=== The task ===
Give the lines below again exactly, starting with the line that holds "ATOM 8 N N ." and going on through the line that holds "ATOM 50 C CA".

=== Data for review ===

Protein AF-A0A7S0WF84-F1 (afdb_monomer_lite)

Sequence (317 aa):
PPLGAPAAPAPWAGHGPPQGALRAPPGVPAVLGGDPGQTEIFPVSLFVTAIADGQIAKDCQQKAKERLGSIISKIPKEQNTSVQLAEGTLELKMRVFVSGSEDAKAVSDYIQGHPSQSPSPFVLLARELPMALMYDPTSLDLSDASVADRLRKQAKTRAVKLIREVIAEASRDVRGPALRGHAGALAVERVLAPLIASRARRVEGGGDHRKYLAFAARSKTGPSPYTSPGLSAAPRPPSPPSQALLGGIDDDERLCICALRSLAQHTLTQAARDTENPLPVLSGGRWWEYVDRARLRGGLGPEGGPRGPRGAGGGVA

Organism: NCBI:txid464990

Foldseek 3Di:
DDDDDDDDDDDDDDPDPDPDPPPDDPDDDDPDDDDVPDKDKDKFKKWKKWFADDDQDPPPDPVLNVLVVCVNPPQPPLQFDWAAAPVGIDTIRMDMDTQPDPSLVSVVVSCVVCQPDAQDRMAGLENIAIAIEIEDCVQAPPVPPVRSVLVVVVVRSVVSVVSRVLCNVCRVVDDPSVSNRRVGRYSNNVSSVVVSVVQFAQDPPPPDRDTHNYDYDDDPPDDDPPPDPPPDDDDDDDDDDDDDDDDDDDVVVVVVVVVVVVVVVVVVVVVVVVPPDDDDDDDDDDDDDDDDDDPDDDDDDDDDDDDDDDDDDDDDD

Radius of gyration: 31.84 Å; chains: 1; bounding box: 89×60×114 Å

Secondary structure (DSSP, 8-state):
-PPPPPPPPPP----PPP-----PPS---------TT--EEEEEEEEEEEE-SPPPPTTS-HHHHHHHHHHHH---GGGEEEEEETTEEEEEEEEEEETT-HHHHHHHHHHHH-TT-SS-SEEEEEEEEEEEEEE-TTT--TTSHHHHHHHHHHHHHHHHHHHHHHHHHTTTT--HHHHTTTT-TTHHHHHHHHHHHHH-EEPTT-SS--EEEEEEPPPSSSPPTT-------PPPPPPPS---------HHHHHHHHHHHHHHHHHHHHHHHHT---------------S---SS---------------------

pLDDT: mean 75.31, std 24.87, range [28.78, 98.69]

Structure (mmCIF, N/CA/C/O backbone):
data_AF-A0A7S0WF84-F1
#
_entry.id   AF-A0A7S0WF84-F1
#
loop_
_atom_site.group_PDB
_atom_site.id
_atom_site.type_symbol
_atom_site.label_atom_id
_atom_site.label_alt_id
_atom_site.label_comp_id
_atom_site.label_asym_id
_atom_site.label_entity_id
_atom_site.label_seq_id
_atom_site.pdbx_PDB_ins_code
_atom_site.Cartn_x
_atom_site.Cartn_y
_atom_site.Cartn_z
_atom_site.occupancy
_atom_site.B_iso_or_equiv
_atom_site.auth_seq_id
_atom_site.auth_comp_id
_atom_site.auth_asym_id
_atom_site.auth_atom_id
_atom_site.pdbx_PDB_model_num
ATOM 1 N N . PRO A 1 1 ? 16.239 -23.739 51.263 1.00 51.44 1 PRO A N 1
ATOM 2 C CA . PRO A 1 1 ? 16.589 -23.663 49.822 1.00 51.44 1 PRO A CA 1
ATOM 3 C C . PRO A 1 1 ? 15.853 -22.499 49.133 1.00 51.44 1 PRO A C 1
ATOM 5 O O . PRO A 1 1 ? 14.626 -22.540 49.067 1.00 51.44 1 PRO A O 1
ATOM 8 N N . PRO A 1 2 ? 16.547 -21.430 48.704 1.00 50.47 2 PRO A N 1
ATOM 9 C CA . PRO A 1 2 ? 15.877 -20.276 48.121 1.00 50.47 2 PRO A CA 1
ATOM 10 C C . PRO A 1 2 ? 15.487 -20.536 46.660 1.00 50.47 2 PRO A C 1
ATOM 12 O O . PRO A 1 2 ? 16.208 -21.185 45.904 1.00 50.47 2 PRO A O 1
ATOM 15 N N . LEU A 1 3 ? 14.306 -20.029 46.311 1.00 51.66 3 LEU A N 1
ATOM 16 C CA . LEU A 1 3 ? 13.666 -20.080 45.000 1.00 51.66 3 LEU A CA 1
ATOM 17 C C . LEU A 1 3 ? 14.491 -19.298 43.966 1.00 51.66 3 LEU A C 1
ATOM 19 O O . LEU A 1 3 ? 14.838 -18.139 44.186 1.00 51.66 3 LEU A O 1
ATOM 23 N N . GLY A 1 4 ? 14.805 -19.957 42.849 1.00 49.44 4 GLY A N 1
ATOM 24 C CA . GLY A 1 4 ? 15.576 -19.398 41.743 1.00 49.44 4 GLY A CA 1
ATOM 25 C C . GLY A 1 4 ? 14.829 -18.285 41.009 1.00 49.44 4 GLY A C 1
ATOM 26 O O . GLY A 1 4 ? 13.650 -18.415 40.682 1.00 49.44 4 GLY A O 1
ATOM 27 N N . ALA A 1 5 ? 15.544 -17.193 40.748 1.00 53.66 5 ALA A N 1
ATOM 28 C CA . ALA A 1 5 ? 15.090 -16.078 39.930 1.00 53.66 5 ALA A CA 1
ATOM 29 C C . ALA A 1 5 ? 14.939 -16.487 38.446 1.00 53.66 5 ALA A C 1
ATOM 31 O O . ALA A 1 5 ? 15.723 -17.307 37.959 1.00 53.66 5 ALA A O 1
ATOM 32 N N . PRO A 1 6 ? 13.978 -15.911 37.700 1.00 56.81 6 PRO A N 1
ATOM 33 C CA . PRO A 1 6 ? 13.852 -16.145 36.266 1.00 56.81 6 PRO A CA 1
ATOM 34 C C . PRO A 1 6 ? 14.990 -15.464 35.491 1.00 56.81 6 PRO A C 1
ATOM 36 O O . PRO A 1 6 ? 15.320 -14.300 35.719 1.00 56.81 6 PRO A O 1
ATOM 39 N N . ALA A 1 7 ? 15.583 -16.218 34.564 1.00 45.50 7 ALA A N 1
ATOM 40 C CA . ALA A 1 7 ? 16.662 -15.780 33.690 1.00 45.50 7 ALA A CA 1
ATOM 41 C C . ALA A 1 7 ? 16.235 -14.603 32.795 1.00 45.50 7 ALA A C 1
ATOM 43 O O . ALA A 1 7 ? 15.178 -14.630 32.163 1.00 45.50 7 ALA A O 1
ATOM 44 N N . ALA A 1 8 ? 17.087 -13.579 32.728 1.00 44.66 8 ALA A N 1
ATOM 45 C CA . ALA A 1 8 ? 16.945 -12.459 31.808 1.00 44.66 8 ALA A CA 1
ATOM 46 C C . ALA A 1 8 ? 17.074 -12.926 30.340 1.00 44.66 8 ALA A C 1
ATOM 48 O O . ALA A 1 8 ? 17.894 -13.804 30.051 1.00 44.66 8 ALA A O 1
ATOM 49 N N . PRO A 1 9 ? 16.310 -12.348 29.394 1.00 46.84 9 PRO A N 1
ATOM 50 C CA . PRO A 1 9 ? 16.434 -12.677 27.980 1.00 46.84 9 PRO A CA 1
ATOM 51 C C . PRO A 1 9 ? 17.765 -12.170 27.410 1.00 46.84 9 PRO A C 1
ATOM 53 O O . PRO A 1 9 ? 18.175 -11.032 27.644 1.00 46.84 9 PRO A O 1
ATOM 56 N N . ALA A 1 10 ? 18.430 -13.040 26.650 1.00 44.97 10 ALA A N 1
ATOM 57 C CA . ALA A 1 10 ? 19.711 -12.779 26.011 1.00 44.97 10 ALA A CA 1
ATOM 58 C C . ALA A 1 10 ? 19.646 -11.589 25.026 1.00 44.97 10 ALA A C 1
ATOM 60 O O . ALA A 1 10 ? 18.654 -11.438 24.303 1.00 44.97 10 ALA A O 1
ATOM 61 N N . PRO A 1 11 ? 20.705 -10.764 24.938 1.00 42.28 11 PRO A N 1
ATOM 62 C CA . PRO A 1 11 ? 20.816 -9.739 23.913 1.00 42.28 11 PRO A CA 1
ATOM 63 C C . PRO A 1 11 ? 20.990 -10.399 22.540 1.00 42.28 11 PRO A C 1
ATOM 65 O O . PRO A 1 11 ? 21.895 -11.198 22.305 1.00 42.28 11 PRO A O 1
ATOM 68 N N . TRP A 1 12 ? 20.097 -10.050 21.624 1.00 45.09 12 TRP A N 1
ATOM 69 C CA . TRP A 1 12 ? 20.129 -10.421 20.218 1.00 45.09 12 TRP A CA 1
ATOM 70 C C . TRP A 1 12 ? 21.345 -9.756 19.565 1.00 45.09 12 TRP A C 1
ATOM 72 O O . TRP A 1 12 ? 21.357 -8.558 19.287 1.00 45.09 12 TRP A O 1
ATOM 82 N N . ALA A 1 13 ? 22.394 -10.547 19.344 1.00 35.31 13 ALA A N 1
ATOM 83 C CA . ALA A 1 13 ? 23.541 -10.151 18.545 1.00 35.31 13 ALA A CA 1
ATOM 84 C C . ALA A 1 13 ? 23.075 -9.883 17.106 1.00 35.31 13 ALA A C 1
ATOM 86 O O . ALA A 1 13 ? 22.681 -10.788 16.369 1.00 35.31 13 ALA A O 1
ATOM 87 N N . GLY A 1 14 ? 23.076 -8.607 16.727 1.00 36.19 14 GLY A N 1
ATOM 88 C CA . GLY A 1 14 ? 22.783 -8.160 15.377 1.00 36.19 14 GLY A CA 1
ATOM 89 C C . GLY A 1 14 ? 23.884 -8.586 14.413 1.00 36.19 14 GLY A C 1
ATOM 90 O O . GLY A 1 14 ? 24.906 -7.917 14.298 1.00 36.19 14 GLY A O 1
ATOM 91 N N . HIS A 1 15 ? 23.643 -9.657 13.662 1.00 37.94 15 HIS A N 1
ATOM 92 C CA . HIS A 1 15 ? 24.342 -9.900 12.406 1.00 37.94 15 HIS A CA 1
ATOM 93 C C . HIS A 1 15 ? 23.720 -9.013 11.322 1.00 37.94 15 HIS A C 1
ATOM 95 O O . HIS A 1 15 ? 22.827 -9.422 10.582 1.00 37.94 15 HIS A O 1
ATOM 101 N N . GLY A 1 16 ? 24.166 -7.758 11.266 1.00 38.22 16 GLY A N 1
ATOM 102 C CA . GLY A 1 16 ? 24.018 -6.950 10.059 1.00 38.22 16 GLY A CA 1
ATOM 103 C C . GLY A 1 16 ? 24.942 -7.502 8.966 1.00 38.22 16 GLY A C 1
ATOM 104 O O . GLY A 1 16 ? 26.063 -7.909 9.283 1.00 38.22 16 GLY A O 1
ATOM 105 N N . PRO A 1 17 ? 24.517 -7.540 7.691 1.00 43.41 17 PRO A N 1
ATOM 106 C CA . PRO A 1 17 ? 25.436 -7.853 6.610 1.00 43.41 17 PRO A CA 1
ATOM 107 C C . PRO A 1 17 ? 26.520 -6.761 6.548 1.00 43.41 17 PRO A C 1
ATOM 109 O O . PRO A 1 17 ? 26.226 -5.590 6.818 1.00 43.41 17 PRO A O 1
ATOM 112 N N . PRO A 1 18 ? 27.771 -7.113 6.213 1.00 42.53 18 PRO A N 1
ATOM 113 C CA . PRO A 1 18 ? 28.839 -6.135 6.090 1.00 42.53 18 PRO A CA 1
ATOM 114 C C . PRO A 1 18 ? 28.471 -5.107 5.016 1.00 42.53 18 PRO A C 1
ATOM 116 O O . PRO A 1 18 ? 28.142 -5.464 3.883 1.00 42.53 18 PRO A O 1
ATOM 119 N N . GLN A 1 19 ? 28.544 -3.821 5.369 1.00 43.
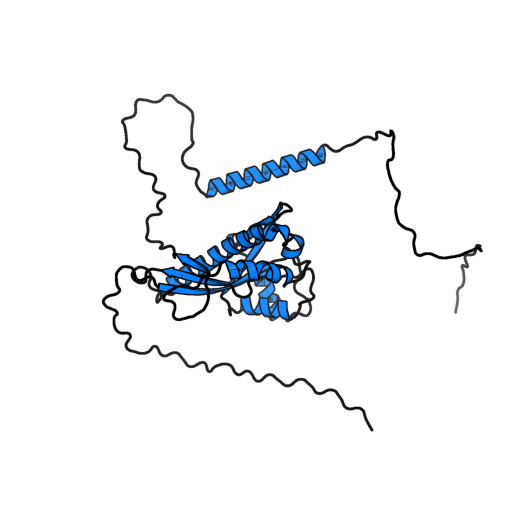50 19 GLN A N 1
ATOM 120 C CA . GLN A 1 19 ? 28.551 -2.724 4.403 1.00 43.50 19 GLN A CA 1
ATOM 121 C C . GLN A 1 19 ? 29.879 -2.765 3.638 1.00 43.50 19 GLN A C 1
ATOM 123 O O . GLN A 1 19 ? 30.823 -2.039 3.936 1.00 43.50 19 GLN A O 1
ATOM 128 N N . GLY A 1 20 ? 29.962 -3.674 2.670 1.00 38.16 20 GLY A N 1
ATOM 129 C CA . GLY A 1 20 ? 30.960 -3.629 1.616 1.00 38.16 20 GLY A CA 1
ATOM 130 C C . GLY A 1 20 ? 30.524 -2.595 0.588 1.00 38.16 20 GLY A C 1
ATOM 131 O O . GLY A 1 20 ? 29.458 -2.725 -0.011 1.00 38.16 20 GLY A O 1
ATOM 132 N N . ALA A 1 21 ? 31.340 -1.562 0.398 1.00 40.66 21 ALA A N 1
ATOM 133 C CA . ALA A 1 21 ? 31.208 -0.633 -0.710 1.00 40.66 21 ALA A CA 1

=== Solution for this problem ===
ATOM 8 N N . PRO A 1 2 ? 16.547 -21.430 48.704 1.00 50.47 2 PRO A N 1
ATOM 9 C CA . PRO A 1 2 ? 15.877 -20.276 48.121 1.00 50.47 2 PRO A CA 1
ATOM 10 C C . PRO A 1 2 ? 15.487 -20.536 46.660 1.00 50.47 2 PRO A C 1
ATOM 12 O O . PRO A 1 2 ? 16.208 -21.185 45.904 1.00 50.47 2 PRO A O 1
ATOM 15 N N . LEU A 1 3 ? 14.306 -20.029 46.311 1.00 51.66 3 LEU A N 1
ATOM 16 C CA . LEU A 1 3 ? 13.666 -20.080 45.000 1.00 51.66 3 LEU A CA 1
ATOM 17 C C . LEU A 1 3 ? 14.491 -19.298 43.966 1.00 51.66 3 LEU A C 1
ATOM 19 O O . LEU A 1 3 ? 14.838 -18.139 44.186 1.00 51.66 3 LEU A O 1
ATOM 23 N N . GLY A 1 4 ? 14.805 -19.957 42.849 1.00 49.44 4 GLY A N 1
ATOM 24 C CA . GLY A 1 4 ? 15.576 -19.398 41.743 1.00 49.44 4 GLY A CA 1
ATOM 25 C C . GLY A 1 4 ? 14.829 -18.285 41.009 1.00 49.44 4 GLY A C 1
ATOM 26 O O . GLY A 1 4 ? 13.650 -18.415 40.682 1.00 49.44 4 GLY A O 1
ATOM 27 N N . ALA A 1 5 ? 15.544 -17.193 40.748 1.00 53.66 5 ALA A N 1
ATOM 28 C CA . ALA A 1 5 ? 15.090 -16.078 39.930 1.00 53.66 5 ALA A CA 1
ATOM 29 C C . ALA A 1 5 ? 14.939 -16.487 38.446 1.00 53.66 5 ALA A C 1
ATOM 31 O O . ALA A 1 5 ? 15.723 -17.307 37.959 1.00 53.66 5 ALA A O 1
ATOM 32 N N . PRO A 1 6 ? 13.978 -15.911 37.700 1.00 56.81 6 PRO A N 1
ATOM 33 C CA . PRO A 1 6 ? 13.852 -16.145 36.266 1.00 56.81 6 PRO A CA 1
ATOM 34 C C . PRO A 1 6 ? 14.990 -15.464 35.491 1.00 56.81 6 PRO A C 1
ATOM 36 O O . PRO A 1 6 ? 15.320 -14.300 35.719 1.00 56.81 6 PRO A O 1
ATOM 39 N N . ALA A 1 7 ? 15.583 -16.218 34.564 1.00 45.50 7 ALA A N 1
ATOM 40 C CA . ALA A 1 7 ? 16.662 -15.780 33.690 1.00 45.50 7 ALA A CA 1
ATOM 41 C C . ALA A 1 7 ? 16.235 -14.603 32.795 1.00 45.50 7 ALA A C 1
ATOM 43 O O . ALA A 1 7 ? 15.178 -14.630 32.163 1.00 45.50 7 ALA A O 1
ATOM 44 N N . ALA A 1 8 ? 17.087 -13.579 32.728 1.00 44.66 8 ALA A N 1
ATOM 45 C CA . ALA A 1 8 ? 16.945 -12.459 31.808 1.00 44.66 8 ALA A CA 1
ATOM 46 C C . ALA A 1 8 ? 17.074 -12.926 30.340 1.00 44.66 8 ALA A C 1
ATOM 48 O O . ALA A 1 8 ? 17.894 -13.804 30.051 1.00 44.66 8 ALA A O 1
ATOM 49 N N . PRO A 1 9 ? 16.310 -12.348 29.394 1.00 46.84 9 PRO A N 1
ATOM 50 C CA . PRO A 1 9 ? 16.434 -12.677 27.980 1.00 46.84 9 PRO A CA 1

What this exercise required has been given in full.